Starting at the line with "ATOM 280 C CA" and going on through the line with "ATOM 314 N N", reproduce each line in the records below exactly and nothing more.
┌──
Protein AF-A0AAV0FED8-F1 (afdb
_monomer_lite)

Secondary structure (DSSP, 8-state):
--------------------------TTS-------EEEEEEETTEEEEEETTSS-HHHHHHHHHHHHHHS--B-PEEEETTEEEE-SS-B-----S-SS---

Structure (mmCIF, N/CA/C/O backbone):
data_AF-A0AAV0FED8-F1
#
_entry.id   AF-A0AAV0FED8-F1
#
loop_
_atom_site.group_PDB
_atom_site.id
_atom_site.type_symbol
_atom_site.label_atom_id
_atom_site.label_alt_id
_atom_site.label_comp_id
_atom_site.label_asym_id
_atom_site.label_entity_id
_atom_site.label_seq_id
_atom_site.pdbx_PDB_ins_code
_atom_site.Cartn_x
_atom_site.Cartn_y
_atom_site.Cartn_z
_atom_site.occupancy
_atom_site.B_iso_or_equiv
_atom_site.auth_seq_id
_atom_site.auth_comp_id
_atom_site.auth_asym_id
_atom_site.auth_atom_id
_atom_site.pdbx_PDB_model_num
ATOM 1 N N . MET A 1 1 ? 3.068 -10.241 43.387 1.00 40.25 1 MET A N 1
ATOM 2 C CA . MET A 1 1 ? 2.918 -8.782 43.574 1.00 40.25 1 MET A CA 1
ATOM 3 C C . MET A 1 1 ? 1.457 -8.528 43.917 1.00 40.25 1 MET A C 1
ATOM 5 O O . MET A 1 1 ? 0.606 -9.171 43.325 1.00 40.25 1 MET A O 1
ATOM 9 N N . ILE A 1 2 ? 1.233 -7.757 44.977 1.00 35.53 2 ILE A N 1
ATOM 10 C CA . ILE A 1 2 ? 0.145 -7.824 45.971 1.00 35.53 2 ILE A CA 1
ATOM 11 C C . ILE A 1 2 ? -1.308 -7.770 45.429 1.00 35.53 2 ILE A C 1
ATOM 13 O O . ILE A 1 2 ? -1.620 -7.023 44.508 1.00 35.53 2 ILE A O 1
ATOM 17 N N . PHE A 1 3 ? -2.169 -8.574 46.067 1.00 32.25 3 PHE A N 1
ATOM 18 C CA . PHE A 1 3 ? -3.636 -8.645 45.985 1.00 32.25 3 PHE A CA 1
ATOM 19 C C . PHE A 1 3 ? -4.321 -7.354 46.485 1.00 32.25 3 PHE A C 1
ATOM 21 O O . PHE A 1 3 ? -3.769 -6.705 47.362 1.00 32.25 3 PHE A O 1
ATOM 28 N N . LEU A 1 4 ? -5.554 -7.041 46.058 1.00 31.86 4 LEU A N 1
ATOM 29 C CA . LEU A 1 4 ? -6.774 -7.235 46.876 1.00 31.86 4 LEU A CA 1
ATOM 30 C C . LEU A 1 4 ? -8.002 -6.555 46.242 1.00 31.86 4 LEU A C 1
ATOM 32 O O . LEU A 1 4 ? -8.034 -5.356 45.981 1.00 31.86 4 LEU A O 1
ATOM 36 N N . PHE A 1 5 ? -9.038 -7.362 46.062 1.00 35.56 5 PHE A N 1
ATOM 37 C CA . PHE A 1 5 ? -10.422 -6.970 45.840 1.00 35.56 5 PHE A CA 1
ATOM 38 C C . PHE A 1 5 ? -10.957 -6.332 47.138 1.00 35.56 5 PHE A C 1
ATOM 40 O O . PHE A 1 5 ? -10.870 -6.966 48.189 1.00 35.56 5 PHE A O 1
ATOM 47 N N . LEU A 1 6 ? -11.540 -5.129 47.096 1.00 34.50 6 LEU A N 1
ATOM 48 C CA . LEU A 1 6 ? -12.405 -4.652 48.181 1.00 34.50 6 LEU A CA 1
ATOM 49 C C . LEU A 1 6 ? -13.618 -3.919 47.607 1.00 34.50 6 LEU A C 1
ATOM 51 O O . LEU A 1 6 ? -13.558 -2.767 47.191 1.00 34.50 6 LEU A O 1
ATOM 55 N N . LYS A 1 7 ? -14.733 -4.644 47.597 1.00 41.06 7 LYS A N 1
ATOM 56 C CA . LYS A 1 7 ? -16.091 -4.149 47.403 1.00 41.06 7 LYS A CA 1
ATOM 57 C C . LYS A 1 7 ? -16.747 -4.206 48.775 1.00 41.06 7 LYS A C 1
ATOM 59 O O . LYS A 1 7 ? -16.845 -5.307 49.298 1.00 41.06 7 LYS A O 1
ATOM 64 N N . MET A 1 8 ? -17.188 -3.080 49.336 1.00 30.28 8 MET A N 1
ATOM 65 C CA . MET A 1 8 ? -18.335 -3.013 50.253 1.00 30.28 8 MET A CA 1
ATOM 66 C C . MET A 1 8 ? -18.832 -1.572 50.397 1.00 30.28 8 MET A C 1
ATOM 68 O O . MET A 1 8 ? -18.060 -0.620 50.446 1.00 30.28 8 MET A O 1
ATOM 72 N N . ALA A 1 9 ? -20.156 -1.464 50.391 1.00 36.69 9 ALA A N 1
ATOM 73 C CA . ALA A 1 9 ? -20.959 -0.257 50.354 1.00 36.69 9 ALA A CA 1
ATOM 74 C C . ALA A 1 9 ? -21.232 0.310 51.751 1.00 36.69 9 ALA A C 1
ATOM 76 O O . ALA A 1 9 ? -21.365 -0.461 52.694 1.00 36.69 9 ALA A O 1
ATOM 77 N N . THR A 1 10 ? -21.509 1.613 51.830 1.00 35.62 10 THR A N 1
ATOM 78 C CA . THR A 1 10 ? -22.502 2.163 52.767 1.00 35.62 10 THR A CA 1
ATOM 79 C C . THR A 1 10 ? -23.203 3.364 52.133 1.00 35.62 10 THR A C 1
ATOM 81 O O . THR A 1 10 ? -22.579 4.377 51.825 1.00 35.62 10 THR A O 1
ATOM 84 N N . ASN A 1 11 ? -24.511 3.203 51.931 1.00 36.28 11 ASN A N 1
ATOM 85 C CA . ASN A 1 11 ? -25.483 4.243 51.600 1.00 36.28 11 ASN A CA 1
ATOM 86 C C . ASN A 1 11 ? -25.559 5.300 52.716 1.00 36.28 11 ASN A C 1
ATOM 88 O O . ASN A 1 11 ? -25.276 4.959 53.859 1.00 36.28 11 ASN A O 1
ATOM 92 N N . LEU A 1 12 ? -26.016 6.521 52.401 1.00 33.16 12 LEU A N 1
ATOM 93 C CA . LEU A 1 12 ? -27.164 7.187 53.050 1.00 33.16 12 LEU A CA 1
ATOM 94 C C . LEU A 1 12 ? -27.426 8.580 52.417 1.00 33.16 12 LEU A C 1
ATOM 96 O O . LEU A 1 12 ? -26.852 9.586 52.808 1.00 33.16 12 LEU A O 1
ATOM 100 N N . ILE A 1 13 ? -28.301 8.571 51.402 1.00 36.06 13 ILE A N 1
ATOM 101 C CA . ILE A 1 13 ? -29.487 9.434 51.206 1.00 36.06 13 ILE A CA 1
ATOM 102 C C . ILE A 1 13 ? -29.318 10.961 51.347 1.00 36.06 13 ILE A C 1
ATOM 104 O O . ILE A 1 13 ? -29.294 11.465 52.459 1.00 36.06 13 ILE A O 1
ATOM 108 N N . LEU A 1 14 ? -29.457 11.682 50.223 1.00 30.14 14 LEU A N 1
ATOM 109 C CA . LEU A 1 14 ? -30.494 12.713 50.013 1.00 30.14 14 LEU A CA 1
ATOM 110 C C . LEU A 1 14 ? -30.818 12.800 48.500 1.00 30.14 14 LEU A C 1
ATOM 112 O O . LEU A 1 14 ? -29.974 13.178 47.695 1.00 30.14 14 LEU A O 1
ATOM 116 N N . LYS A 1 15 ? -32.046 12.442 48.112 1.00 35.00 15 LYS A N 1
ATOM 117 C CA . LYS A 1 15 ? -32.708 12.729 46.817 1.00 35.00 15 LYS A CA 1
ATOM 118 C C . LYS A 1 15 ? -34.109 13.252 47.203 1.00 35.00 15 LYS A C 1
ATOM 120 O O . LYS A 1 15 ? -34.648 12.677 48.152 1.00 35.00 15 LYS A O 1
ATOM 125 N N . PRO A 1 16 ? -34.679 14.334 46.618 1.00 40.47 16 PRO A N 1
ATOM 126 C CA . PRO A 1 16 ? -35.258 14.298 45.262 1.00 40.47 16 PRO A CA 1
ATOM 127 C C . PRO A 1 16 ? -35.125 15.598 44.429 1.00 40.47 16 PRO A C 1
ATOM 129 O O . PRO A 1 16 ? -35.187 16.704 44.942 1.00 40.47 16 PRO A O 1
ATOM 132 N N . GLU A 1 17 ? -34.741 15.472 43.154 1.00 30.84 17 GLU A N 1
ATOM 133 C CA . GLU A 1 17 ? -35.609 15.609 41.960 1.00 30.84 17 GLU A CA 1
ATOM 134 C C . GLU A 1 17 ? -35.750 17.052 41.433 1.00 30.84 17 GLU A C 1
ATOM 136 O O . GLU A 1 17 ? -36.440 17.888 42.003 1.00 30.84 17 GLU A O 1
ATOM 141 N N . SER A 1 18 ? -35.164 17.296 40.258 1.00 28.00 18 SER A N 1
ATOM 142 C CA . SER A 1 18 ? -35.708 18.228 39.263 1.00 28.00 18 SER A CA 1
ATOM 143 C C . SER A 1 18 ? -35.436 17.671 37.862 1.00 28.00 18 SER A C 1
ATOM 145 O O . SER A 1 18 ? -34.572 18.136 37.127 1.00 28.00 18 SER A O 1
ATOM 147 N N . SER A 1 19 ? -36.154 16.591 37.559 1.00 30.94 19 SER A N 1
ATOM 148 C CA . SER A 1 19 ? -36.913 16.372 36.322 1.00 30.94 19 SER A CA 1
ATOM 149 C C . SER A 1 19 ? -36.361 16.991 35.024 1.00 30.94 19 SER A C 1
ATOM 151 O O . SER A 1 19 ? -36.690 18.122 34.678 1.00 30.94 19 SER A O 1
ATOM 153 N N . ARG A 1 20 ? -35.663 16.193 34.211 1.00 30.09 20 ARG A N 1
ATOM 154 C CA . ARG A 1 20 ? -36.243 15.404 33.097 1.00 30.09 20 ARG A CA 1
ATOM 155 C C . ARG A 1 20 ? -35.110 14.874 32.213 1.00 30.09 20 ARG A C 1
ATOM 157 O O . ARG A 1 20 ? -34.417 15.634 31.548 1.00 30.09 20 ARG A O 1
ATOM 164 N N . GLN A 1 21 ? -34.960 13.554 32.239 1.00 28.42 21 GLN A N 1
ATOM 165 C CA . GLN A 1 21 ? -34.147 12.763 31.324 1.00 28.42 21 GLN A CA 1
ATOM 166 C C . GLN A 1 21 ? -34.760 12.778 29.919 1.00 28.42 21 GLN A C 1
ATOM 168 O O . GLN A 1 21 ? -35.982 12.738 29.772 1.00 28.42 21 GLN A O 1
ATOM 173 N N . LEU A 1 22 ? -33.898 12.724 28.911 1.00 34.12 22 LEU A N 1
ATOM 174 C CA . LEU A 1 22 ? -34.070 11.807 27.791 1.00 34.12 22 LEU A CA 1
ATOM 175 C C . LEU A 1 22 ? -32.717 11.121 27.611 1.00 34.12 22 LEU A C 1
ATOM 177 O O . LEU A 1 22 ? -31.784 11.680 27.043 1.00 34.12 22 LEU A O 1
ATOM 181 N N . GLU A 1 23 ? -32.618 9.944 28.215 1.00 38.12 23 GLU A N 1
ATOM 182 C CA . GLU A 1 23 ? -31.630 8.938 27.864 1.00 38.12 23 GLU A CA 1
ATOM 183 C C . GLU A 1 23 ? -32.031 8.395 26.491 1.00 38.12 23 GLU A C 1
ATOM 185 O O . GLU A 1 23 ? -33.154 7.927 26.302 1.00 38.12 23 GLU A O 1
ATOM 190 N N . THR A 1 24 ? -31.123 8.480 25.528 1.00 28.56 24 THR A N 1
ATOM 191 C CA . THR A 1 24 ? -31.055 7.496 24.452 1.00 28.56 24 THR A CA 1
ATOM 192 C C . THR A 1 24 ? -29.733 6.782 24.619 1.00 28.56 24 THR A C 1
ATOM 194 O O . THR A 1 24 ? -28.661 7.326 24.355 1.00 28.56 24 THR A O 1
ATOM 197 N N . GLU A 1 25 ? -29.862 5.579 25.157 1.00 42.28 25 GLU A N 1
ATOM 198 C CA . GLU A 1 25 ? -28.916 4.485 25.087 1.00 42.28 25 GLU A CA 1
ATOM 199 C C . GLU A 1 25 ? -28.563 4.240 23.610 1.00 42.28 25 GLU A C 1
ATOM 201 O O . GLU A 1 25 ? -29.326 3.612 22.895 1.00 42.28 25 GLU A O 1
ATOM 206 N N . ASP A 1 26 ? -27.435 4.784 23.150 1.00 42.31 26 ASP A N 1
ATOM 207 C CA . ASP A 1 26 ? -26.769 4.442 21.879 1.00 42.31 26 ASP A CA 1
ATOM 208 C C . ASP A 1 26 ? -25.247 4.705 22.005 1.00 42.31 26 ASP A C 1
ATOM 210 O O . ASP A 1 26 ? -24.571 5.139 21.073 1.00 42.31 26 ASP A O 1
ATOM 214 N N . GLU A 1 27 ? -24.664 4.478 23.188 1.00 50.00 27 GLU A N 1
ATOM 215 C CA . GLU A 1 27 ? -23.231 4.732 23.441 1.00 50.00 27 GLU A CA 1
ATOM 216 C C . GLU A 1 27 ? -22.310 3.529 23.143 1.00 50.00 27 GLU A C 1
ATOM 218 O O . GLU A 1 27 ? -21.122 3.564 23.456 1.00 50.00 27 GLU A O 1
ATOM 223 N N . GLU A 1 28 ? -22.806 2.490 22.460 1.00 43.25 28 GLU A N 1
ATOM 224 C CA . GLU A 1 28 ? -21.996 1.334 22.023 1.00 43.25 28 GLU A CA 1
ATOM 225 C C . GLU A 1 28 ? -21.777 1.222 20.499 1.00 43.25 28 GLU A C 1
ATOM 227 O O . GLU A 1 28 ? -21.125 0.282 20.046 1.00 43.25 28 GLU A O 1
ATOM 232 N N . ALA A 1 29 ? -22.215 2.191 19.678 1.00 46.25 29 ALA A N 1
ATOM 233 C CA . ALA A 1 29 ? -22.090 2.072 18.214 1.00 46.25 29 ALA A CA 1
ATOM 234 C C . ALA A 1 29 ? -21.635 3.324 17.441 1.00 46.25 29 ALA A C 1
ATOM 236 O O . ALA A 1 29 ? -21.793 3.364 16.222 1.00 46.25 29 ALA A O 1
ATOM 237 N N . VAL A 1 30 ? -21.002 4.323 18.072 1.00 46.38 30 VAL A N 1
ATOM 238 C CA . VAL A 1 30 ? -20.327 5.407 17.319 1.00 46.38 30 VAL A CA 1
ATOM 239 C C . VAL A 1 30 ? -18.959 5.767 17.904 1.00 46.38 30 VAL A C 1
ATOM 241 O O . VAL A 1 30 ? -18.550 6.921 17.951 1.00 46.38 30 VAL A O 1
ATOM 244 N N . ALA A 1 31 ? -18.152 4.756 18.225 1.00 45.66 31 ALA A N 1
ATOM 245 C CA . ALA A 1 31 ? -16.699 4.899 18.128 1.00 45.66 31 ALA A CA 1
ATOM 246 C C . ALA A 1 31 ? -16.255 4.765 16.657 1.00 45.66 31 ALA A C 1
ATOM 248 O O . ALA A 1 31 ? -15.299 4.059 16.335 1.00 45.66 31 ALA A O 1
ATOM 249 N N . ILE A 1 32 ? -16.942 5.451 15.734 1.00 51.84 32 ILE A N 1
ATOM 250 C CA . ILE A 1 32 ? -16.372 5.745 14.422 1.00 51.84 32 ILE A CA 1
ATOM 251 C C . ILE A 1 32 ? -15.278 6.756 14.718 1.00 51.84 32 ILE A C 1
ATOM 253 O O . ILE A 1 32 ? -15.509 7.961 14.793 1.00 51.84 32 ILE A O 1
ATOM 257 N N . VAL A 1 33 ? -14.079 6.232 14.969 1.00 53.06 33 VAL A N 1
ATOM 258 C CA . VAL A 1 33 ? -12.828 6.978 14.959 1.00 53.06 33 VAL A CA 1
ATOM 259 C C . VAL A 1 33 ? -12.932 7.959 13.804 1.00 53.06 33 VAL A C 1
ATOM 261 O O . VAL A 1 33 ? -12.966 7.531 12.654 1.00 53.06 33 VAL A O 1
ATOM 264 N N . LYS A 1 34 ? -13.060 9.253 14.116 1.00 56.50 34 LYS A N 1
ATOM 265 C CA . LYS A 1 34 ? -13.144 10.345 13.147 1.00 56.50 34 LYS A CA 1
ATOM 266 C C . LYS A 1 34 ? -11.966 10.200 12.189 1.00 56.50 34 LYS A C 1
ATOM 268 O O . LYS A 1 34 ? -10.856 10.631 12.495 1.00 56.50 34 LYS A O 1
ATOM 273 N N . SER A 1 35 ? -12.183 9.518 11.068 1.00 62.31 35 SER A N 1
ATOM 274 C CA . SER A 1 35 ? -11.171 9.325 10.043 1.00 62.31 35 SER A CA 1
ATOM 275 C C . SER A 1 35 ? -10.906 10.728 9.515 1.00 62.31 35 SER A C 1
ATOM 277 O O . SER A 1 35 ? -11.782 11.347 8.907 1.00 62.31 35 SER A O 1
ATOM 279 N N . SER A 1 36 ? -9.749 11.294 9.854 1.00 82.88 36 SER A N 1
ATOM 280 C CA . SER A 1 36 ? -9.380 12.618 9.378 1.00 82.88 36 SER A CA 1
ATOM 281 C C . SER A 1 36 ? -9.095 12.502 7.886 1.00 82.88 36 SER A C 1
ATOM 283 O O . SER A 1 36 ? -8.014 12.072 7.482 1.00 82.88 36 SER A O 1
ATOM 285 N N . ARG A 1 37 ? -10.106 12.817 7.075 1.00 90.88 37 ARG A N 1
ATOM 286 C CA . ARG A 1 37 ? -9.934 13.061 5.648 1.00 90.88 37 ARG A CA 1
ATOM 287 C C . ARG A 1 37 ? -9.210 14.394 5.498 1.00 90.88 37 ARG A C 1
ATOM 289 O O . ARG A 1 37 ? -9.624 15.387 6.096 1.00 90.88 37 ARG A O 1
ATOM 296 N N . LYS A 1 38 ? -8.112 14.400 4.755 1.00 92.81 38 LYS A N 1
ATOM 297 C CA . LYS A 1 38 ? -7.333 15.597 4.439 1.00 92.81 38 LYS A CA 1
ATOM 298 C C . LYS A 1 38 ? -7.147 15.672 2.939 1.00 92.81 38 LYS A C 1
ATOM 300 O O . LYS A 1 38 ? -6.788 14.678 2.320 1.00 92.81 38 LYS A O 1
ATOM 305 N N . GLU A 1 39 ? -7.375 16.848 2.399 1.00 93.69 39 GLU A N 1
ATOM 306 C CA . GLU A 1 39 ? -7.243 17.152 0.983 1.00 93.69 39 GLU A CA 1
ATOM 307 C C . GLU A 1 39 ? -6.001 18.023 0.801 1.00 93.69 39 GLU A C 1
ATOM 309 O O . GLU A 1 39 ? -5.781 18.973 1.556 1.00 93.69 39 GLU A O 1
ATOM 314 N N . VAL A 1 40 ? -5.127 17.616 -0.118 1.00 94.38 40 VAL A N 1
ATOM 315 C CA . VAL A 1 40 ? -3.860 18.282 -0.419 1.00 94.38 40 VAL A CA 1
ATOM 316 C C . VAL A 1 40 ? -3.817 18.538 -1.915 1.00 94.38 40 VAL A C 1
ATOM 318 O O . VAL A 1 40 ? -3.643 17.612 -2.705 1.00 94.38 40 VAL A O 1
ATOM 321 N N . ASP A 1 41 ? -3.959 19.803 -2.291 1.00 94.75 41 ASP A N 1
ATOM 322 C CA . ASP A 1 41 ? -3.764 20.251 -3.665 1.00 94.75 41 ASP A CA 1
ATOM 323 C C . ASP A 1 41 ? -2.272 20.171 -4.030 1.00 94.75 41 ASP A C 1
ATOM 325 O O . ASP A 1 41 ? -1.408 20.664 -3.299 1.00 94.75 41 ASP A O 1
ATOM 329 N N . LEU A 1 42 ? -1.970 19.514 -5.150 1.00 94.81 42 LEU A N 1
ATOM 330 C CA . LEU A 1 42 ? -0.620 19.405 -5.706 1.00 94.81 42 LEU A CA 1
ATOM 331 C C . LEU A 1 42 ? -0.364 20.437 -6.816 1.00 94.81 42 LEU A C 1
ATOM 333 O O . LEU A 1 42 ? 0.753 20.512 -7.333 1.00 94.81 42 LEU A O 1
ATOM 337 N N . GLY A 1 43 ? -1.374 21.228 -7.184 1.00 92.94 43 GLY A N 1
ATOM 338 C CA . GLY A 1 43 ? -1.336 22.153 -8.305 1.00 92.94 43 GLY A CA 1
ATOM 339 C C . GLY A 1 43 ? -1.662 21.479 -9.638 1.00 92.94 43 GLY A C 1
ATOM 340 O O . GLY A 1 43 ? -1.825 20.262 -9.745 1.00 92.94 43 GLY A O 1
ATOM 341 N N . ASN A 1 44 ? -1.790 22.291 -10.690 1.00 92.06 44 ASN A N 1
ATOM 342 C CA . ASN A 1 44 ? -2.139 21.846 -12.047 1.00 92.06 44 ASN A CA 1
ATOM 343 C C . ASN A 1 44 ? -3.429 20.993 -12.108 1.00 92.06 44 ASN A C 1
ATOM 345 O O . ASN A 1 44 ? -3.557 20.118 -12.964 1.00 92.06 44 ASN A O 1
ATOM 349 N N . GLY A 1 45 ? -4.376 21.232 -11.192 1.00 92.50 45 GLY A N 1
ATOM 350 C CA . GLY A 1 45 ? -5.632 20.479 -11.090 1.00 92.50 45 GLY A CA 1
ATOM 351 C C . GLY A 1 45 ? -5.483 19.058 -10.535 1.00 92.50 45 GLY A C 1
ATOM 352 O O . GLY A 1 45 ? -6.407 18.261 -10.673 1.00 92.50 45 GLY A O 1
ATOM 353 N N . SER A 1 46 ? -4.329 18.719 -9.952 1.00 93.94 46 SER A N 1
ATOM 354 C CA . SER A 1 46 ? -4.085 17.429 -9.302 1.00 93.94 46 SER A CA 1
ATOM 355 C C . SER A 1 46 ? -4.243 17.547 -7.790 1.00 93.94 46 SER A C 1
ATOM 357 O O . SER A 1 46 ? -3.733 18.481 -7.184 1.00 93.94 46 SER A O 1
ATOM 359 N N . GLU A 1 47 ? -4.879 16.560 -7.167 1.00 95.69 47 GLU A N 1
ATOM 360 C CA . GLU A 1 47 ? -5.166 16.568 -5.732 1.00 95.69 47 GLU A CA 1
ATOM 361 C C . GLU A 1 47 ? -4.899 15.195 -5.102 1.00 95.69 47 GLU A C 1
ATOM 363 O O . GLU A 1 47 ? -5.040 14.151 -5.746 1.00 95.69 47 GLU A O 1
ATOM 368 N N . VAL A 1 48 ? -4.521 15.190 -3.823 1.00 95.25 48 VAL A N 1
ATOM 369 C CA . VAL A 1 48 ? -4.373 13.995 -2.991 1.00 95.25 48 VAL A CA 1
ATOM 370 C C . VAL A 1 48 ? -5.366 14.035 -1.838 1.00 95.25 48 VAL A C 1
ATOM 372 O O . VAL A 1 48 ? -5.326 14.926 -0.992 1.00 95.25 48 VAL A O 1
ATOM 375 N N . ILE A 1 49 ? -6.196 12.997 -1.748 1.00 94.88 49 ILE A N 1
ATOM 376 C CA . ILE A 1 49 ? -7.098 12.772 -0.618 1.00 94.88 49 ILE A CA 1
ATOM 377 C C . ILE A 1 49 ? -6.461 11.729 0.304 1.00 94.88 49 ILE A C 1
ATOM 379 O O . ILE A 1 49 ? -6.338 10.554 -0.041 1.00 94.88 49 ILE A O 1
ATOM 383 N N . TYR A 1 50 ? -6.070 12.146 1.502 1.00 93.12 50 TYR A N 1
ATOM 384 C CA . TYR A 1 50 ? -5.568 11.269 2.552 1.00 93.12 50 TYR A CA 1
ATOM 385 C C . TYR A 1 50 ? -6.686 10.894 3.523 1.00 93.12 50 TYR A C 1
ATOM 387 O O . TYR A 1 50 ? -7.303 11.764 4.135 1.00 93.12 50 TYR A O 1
└──
Exercise solution ::
ATOM 280 C CA . SER A 1 36 ? -9.380 12.618 9.378 1.00 82.88 36 SER A CA 1
ATOM 281 C C . SER A 1 36 ? -9.095 12.502 7.886 1.00 82.88 36 SER A C 1
ATOM 283 O O . SER A 1 36 ? -8.014 12.072 7.482 1.00 82.88 36 SER A O 1
ATOM 285 N N . ARG A 1 37 ? -10.106 12.817 7.075 1.00 90.88 37 ARG A N 1
ATOM 286 C CA . ARG A 1 37 ? -9.934 13.061 5.648 1.00 90.88 37 ARG A CA 1
ATOM 287 C C . ARG A 1 37 ? -9.210 14.394 5.498 1.00 90.88 37 ARG A C 1
ATOM 289 O O . ARG A 1 37 ? -9.624 15.387 6.096 1.00 90.88 37 ARG A O 1
ATOM 296 N N . LYS A 1 38 ? -8.112 14.400 4.755 1.00 92.81 38 LYS A N 1
ATOM 297 C CA . LYS A 1 38 ? -7.333 15.597 4.439 1.00 92.81 38 LYS A CA 1
ATOM 298 C C . LYS A 1 38 ? -7.147 15.672 2.939 1.00 92.81 38 LYS A C 1
ATOM 300 O O . LYS A 1 38 ? -6.788 14.678 2.320 1.00 92.81 38 LYS A O 1
ATOM 305 N N . GLU A 1 39 ? -7.375 16.848 2.399 1.00 93.69 39 GLU A N 1
ATOM 306 C CA . GLU A 1 39 ? -7.243 17.152 0.983 1.00 93.69 39 GLU A CA 1
ATOM 307 C C . GLU A 1 39 ? -6.001 18.023 0.801 1.00 93.69 39 GLU A C 1
ATOM 309 O O . GLU A 1 39 ? -5.781 18.973 1.556 1.00 93.69 39 GLU A O 1
ATOM 314 N N . VAL A 1 40 ? -5.127 17.616 -0.118 1.00 94.38 40 VAL A N 1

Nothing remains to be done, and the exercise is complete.